The official plan provision was predictably appealed to the Ontario Municipal Board by the hog farm owners and a local farm business group. The city had to be defended by an outside planner and lawyer, because city staff didn’t support the politicians’ actions. The OMB told the city to reach a solution through mediation and a deal is imminent.

The city’s position that there were too many pigs on the farm was a loser from the start. The impact of farm manure on the environment is regulated by the provincial Nutrient Management Act, not by the city. The act was passed by the provincial government to replace a hodge-podge of local bylaws across the province, and to make sure all farmers work under the same rules, no matter if they are in Ottawa or the rural counties.

None of that mattered to city councillors as they bulled ahead, undeterred by reality and mounting legal bills. The big concern was the pig manure might contaminate ground water, or seem smelly to people 1.5 kilometres away in Sarsfield.
Councillors have been briefed on the city’s mediation position in camera, and another meeting with the parties was held this week. Most of those involved are circumspect, but West-Carleton Councillor Eli El-Chantiry confirms the city is going to fold. The details are expected to go to council in January.

Surely Chiarelli won’t be crass enough to try to turn this loser to political advantage by pretending that the city retreat is somehow inspired by this week’s rural summit. El-Chantiry says the city has no choice but to give in. The city’s position is “unsound and ridiculous,” he says, and it had “no hope in hell” of winning at the OMB.

“When are we going to learn?” he asks. “Let’s stick to what we can do and work with these people instead of fighting.”
El-Chantiry doesn’t think that ending the pig fight can be a winner for the mayor.

“How much credit can he take? He’s one of the ones who originally supported it.”

The city does come away with a crumb. It is monitoring the health of Sarsfield residents and the quality of the surface and groundwater. It’s a last attempt to make some sense of its position, but it’s an empty gesture. Even if the farm is found to have contaminated the water, that’s the ministry of the environment’s jurisdiction, not the city’s. And how is this particular farm really any different than any of the others that spread liquid manure on their fields?

The hog farm fight was perhaps the best symbol of the city’s failure to understand agriculture. Why would a group of politicians downtown, most of whom don’t know one end of a pig from the other, be the ones to tell a farmer how large his operation should be?

Phil McNeely was the city councillor who fought hardest against the hog farm. He is now the MPP representing Ottawa-Orleans.
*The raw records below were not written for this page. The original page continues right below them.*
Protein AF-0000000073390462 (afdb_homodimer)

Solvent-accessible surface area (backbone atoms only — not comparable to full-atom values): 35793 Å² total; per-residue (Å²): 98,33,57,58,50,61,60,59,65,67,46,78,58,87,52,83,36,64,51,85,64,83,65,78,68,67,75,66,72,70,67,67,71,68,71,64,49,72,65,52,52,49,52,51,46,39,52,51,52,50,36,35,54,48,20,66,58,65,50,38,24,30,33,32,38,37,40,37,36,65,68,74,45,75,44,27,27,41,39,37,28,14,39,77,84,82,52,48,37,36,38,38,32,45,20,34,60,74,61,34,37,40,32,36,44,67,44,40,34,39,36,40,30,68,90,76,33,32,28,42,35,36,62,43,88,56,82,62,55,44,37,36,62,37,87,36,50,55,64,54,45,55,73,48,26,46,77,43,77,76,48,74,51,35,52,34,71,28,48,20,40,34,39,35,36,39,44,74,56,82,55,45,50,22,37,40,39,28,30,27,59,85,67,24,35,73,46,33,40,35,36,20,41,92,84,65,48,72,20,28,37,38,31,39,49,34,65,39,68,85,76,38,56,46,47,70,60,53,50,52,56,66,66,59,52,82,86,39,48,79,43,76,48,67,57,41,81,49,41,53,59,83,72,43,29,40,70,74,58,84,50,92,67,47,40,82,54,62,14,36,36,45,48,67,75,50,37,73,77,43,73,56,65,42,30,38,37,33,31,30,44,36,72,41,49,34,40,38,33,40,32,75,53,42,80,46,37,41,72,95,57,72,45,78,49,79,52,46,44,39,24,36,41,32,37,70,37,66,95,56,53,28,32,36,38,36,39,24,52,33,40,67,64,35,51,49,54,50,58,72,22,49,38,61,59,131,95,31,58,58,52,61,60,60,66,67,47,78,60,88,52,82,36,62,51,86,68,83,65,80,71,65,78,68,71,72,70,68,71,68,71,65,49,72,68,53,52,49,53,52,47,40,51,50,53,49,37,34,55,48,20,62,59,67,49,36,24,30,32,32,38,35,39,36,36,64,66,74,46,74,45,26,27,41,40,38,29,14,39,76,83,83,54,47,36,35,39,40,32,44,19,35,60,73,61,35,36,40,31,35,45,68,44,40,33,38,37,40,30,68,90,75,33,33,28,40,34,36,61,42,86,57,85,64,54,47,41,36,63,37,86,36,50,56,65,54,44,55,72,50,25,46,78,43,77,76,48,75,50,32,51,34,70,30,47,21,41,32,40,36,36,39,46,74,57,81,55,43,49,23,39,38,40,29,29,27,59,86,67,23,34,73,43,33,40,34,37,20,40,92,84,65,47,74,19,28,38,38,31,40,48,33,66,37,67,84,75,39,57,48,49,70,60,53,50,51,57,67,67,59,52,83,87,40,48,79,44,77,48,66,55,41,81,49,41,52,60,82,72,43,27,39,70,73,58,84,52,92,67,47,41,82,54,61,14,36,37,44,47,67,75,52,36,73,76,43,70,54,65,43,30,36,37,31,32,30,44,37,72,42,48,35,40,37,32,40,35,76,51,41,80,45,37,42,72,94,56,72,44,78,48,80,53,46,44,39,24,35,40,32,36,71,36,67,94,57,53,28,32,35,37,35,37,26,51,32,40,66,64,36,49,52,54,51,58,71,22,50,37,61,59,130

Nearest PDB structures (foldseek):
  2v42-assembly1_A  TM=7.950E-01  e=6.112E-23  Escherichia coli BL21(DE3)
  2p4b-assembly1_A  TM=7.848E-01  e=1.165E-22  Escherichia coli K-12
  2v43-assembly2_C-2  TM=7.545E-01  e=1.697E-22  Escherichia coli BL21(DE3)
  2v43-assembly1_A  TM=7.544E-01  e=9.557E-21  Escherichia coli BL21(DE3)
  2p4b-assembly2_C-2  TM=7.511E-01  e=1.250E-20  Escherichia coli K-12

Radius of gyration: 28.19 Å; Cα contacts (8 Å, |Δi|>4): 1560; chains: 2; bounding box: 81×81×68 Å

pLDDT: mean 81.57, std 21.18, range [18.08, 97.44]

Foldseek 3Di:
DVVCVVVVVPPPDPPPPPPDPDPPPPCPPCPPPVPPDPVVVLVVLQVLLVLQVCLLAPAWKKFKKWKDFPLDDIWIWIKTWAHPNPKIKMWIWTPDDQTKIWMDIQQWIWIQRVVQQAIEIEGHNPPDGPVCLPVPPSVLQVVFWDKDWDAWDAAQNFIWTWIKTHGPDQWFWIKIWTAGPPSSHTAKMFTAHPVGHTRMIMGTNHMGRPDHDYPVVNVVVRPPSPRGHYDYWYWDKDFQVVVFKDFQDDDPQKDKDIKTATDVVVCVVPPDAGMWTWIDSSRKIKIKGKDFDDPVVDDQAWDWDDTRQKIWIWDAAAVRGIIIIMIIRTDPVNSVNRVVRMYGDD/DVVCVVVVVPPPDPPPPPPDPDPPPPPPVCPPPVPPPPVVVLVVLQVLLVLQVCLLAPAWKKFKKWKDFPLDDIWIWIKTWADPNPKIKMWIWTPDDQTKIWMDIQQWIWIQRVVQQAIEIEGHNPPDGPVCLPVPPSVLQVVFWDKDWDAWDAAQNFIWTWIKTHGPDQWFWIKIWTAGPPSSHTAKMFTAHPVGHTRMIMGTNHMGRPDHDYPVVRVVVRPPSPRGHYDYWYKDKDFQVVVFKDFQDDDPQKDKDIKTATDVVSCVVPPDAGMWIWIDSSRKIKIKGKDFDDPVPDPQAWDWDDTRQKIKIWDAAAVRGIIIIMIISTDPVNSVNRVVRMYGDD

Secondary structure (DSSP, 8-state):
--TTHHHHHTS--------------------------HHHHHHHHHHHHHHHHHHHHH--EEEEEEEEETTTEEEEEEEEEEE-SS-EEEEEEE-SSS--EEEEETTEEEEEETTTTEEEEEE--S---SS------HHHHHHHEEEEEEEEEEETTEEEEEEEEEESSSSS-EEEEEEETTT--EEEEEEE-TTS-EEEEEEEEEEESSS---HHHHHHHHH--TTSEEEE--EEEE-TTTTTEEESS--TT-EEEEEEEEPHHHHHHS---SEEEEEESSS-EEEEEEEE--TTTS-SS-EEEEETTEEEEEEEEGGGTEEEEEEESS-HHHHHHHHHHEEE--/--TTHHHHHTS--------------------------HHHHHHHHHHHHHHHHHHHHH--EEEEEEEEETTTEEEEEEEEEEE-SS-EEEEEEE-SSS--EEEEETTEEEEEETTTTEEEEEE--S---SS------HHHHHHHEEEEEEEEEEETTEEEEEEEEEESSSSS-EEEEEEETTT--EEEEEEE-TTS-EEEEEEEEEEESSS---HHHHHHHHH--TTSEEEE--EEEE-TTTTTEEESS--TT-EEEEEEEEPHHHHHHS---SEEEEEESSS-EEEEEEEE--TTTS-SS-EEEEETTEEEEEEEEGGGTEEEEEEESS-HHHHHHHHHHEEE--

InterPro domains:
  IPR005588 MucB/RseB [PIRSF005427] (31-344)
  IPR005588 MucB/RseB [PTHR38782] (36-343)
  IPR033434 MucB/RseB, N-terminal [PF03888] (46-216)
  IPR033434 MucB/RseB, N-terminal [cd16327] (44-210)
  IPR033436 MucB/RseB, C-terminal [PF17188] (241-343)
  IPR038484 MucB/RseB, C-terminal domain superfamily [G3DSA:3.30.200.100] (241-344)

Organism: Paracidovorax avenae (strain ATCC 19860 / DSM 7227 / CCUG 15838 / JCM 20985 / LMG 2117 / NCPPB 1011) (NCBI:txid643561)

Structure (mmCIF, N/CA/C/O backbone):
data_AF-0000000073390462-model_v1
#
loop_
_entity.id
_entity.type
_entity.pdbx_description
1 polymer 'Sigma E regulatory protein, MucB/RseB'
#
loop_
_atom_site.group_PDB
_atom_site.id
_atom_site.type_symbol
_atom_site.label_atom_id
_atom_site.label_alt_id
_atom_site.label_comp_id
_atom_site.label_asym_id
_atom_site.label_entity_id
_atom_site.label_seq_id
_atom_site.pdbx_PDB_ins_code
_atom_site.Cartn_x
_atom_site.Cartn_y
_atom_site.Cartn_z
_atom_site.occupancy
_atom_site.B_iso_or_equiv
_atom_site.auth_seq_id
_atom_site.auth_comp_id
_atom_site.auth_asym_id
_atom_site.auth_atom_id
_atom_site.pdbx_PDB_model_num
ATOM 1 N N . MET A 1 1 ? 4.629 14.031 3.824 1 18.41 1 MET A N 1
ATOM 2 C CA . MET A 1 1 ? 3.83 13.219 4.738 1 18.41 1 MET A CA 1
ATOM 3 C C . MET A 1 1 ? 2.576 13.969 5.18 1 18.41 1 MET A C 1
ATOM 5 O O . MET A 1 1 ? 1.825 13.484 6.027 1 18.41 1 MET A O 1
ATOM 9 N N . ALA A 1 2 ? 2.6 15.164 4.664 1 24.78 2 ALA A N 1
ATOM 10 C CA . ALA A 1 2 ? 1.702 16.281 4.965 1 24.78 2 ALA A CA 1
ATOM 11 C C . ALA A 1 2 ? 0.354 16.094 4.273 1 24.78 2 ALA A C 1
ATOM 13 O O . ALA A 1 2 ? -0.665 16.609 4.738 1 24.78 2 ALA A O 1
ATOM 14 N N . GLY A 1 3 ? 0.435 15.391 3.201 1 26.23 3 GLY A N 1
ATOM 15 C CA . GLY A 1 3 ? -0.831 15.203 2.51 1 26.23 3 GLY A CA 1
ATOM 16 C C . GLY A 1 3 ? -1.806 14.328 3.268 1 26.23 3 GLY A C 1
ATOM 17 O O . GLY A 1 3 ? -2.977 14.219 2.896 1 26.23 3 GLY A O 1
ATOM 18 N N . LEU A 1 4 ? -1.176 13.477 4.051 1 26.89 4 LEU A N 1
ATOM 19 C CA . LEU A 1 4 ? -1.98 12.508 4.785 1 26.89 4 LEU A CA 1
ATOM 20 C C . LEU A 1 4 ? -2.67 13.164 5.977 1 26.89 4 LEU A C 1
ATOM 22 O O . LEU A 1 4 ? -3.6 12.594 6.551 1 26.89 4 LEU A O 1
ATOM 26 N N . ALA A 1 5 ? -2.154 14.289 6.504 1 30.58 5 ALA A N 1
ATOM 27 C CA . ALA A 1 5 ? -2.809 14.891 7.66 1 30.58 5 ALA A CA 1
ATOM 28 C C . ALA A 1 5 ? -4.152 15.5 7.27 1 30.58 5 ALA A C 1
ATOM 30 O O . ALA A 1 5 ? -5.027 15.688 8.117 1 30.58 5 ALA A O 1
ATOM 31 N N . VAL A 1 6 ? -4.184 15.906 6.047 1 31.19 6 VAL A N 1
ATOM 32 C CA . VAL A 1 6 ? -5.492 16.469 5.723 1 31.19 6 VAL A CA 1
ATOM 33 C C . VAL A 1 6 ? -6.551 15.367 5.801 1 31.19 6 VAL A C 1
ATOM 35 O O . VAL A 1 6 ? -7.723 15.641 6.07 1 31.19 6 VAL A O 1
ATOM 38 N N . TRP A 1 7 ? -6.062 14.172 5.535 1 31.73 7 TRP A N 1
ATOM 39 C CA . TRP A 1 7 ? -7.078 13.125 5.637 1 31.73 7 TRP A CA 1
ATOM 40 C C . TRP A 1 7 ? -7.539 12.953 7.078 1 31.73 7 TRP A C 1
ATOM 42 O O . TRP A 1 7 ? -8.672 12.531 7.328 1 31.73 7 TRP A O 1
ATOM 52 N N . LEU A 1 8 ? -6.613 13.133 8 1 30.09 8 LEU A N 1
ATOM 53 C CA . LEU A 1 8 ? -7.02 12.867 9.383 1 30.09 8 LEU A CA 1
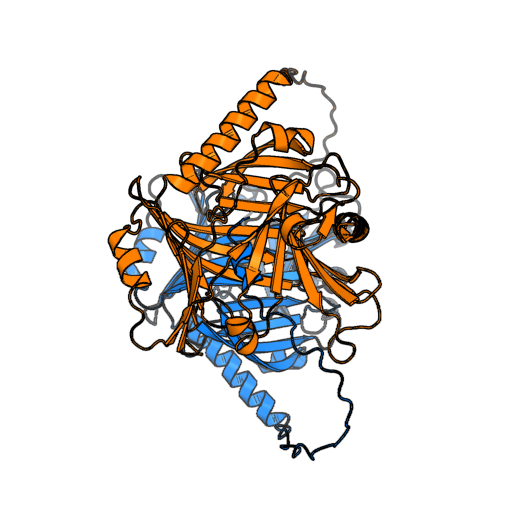ATOM 54 C C . LEU A 1 8 ? -7.883 14.008 9.922 1 30.09 8 LEU A C 1
ATOM 56 O O . LEU A 1 8 ? -8.492 13.875 10.984 1 30.09 8 LEU A O 1
ATOM 60 N N . ALA A 1 9 ? -7.691 15.227 9.422 1 30.98 9 ALA A N 1
ATOM 61 C CA . ALA A 1 9 ? -8.523 16.25 10.055 1 30.98 9 ALA A CA 1
ATOM 62 C C . ALA A 1 9 ? -10 15.984 9.812 1 30.98 9 ALA A C 1
ATOM 64 O O . ALA A 1 9 ? -10.859 16.531 10.508 1 30.98 9 ALA A O 1
ATOM 65 N N . CYS A 1 10 ? -10.273 15.484 8.648 1 30.94 10 CYS A N 1
ATOM 66 C CA . CYS A 1 10 ? -11.711 15.328 8.484 1 30.94 10 CYS A CA 1
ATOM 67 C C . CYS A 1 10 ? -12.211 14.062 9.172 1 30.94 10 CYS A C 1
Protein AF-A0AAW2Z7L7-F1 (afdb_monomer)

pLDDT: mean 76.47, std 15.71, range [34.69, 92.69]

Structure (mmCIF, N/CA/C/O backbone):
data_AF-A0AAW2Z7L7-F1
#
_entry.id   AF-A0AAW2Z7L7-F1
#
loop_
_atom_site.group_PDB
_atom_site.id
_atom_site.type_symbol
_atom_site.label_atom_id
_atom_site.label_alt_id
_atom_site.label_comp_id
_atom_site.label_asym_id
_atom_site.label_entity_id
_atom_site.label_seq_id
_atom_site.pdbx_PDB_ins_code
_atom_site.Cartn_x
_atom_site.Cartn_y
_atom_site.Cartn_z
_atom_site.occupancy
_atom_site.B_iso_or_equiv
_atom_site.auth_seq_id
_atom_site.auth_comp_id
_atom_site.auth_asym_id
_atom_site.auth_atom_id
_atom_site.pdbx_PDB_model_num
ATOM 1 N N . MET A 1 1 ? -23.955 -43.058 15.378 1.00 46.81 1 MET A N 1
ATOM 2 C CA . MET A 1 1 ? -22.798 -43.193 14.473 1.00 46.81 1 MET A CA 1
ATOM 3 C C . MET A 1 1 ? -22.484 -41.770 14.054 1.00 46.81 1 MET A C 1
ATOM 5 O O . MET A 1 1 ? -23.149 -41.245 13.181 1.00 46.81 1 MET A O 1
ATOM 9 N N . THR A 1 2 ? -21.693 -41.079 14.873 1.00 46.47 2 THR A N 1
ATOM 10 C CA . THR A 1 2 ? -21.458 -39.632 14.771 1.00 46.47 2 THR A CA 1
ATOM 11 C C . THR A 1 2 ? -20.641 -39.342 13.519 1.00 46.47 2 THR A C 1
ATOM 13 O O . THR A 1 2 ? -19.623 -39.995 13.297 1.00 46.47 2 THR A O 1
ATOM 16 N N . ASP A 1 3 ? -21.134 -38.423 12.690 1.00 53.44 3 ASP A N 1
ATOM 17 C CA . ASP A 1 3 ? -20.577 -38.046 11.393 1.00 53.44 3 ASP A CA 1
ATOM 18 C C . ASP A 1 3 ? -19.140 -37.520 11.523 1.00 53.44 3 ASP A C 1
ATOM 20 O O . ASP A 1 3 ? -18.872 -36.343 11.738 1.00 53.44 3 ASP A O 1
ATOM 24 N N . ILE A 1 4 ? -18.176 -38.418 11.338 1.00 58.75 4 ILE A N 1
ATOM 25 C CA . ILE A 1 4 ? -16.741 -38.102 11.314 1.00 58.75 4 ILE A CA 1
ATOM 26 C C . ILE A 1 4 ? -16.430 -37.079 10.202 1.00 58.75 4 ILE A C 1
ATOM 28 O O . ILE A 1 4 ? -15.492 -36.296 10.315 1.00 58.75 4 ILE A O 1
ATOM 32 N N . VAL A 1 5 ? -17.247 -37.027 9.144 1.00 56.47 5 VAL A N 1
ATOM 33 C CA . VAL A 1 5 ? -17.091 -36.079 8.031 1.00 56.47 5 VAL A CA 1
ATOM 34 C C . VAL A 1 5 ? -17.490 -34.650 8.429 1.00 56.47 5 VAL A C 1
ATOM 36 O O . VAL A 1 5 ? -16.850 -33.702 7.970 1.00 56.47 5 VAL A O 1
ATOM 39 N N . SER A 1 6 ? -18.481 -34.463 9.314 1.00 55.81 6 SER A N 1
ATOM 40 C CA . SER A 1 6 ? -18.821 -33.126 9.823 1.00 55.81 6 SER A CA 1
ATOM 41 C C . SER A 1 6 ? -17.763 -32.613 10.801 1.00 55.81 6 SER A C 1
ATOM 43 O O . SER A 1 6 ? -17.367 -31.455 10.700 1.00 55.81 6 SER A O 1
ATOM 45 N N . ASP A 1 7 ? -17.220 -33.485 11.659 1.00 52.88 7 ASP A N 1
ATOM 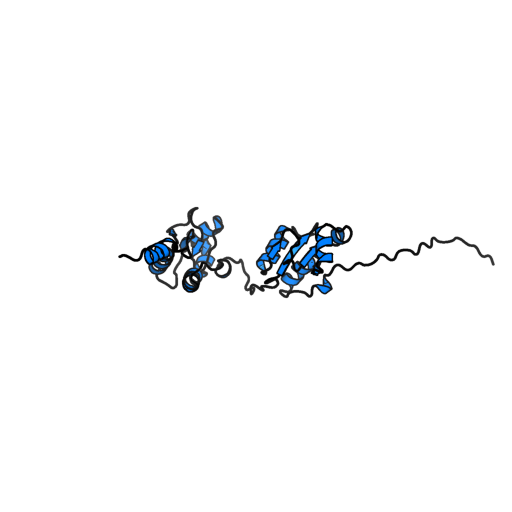46 C CA . ASP A 1 7 ? -16.151 -33.129 12.608 1.00 52.88 7 ASP A CA 1
ATOM 47 C C . ASP A 1 7 ? -14.799 -32.852 11.922 1.00 52.88 7 ASP A C 1
ATOM 49 O O . ASP A 1 7 ? -14.028 -32.006 12.381 1.00 52.88 7 ASP A O 1
ATOM 53 N N . ILE A 1 8 ? -14.496 -33.530 10.808 1.00 54.56 8 ILE A N 1
ATOM 54 C CA . ILE A 1 8 ? -13.285 -33.269 10.013 1.00 54.56 8 ILE A CA 1
ATOM 55 C C . ILE A 1 8 ? -13.410 -31.944 9.253 1.00 54.56 8 ILE A C 1
ATOM 57 O O . ILE A 1 8 ? -12.470 -31.152 9.280 1.00 54.56 8 ILE A O 1
ATOM 61 N N . ASN A 1 9 ? -14.566 -31.637 8.655 1.00 50.06 9 ASN A N 1
ATOM 62 C CA . ASN A 1 9 ? -14.785 -30.323 8.037 1.00 50.06 9 ASN A CA 1
ATOM 63 C C . ASN A 1 9 ? -14.762 -29.189 9.075 1.00 50.06 9 ASN A C 1
ATOM 65 O O . ASN A 1 9 ? -14.229 -28.118 8.798 1.00 50.06 9 ASN A O 1
ATOM 69 N N . GLN A 1 10 ? -15.234 -29.442 10.298 1.00 48.38 10 GLN A N 1
ATOM 70 C CA . GLN A 1 10 ? -15.164 -28.476 11.396 1.00 48.38 10 GLN A CA 1
ATOM 71 C C . GLN A 1 10 ? -13.736 -28.276 11.942 1.00 48.38 10 GLN A C 1
ATOM 73 O O . GLN A 1 10 ? -13.439 -27.211 12.477 1.00 48.38 10 GLN A O 1
ATOM 78 N N . LYS A 1 11 ? -12.830 -29.252 11.764 1.00 47.81 11 LYS A N 1
ATOM 79 C CA . LYS A 1 11 ? -11.400 -29.150 12.127 1.00 47.81 11 LYS A CA 1
ATOM 80 C C . LYS A 1 11 ? -10.483 -28.651 11.004 1.00 47.81 11 LYS A C 1
ATOM 82 O O . LYS A 1 11 ? -9.409 -28.143 11.312 1.00 47.81 11 LYS A O 1
ATOM 87 N N . ILE A 1 12 ? -10.875 -28.780 9.734 1.00 50.12 12 ILE A N 1
ATOM 88 C CA . ILE A 1 12 ? -10.115 -28.252 8.582 1.00 50.12 12 ILE A CA 1
ATOM 89 C C . ILE A 1 12 ? -10.438 -26.769 8.334 1.00 50.12 12 ILE A C 1
ATOM 91 O O . ILE A 1 12 ? -9.595 -26.033 7.826 1.00 50.12 12 ILE A O 1
ATOM 95 N N . CYS A 1 13 ? -11.597 -26.282 8.783 1.00 44.06 13 CYS A N 1
ATOM 96 C CA . CYS A 1 13 ? -11.864 -24.852 8.905 1.00 44.06 13 CYS A CA 1
ATOM 97 C C . CYS A 1 13 ? -11.157 -24.271 10.139 1.00 44.06 13 CYS A C 1
ATOM 99 O O . CYS A 1 13 ? -11.813 -23.833 11.085 1.00 44.06 13 CYS A O 1
ATOM 101 N N . GLN A 1 14 ? -9.821 -24.220 10.129 1.00 48.25 14 GLN A N 1
ATOM 102 C CA . GLN A 1 14 ? -9.145 -23.139 10.844 1.00 48.25 14 GLN A CA 1
ATOM 103 C C . GLN A 1 14 ? -9.733 -21.842 10.278 1.00 48.25 14 GLN A C 1
ATOM 105 O O . GLN A 1 14 ? -9.455 -21.460 9.143 1.00 48.25 14 GLN A O 1
ATOM 110 N N . HIS A 1 15 ? -10.673 -21.261 11.023 1.00 50.72 15 HIS A N 1
ATOM 111 C CA . HIS A 1 15 ? -11.242 -19.950 10.762 1.00 50.72 15 HIS A CA 1
ATOM 112 C C . HIS A 1 15 ? -10.070 -18.970 10.794 1.00 50.72 15 HIS A C 1
ATOM 114 O O . HIS A 1 15 ? -9.700 -18.505 11.868 1.00 50.72 15 HIS A O 1
ATOM 120 N N . PHE A 1 16 ? -9.466 -18.687 9.639 1.00 56.97 16 PHE A N 1
ATOM 121 C CA . PHE A 1 16 ? -8.649 -17.492 9.479 1.00 56.97 16 PHE A CA 1
ATOM 122 C C . PHE A 1 16 ? -9.597 -16.325 9.681 1.00 56.97 16 PHE A C 1
ATOM 124 O O . PHE A 1 16 ? -10.372 -15.968 8.791 1.00 56.97 16 PHE A O 1
ATOM 131 N N . LYS A 1 17 ? -9.627 -15.818 10.909 1.00 73.75 17 LYS A N 1
ATOM 132 C CA . LYS A 1 17 ? -10.435 -14.658 11.215 1.00 73.75 17 LYS A CA 1
ATOM 133 C C . LYS A 1 17 ? -9.752 -13.446 10.592 1.00 73.75 17 LYS A C 1
ATOM 135 O O . LYS A 1 17 ? -8.532 -13.373 10.504 1.00 73.75 17 LYS A O 1
ATOM 140 N N . GLN A 1 18 ? -10.537 -12.495 10.113 1.00 79.56 18 GLN A N 1
ATOM 141 C CA . GLN A 1 18 ? -10.026 -11.371 9.332 1.00 79.56 18 GLN A CA 1
ATOM 142 C C . GLN A 1 18 ? -9.037 -10.481 10.090 1.00 79.56 18 GLN A C 1
ATOM 144 O O . GLN A 1 18 ? -8.325 -9.725 9.442 1.00 79.56 18 GLN A O 1
ATOM 149 N N . PHE A 1 19 ? -8.992 -10.549 11.420 1.00 86.00 19 PHE A N 1
ATOM 150 C CA . PHE A 1 19 ? -8.068 -9.772 12.240 1.00 86.00 19 PHE A CA 1
ATOM 151 C C . PHE A 1 19 ? -7.033 -10.634 12.967 1.00 86.00 19 PHE A C 1
ATOM 153 O O . PHE A 1 19 ? -6.444 -10.167 13.935 1.00 86.00 19 PHE A O 1
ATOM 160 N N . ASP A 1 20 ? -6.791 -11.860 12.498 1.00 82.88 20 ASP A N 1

McNeely still defends the seven-figure expenditure of public money as worthwhile.

“It was a fight that should have been fought, and it should have been won,” he says, while acknowledging that the provincial legislation is, and always has been, supreme.

“I don’t like the legislation but I can’t change it,” he says. The MPP concedes that his fight against the pig farm probably helped him get elected. “It certainly gave me a high profile in the community.”

McNeely’s successor, Rob Jellett, says the city had valid concerns about the health and safety of Sarsfield residents, but provincial legislation limits its role.

“Why spend any more money on something we can’t win anyway?” Jellett says.

As is so often the case at city hall, one has to ask where the accountability is. Over a four-year period, councillors wasted $1 million of our money on a fight their own staff told them they couldn’t win. Throughout, they acted with the kind of irresponsibility one so typically sees when people are spending someone else’s money.

The height of absurdity was when they took their own chief building official to court and the taxpayers were paying for one lawyer to defend her and another to attack her.

And this is the same council prepared to spend $200,000 a year running and following up on a snitch line to see if their employees are wasting money. If they want to find waste, all they have to do is buy a mirror.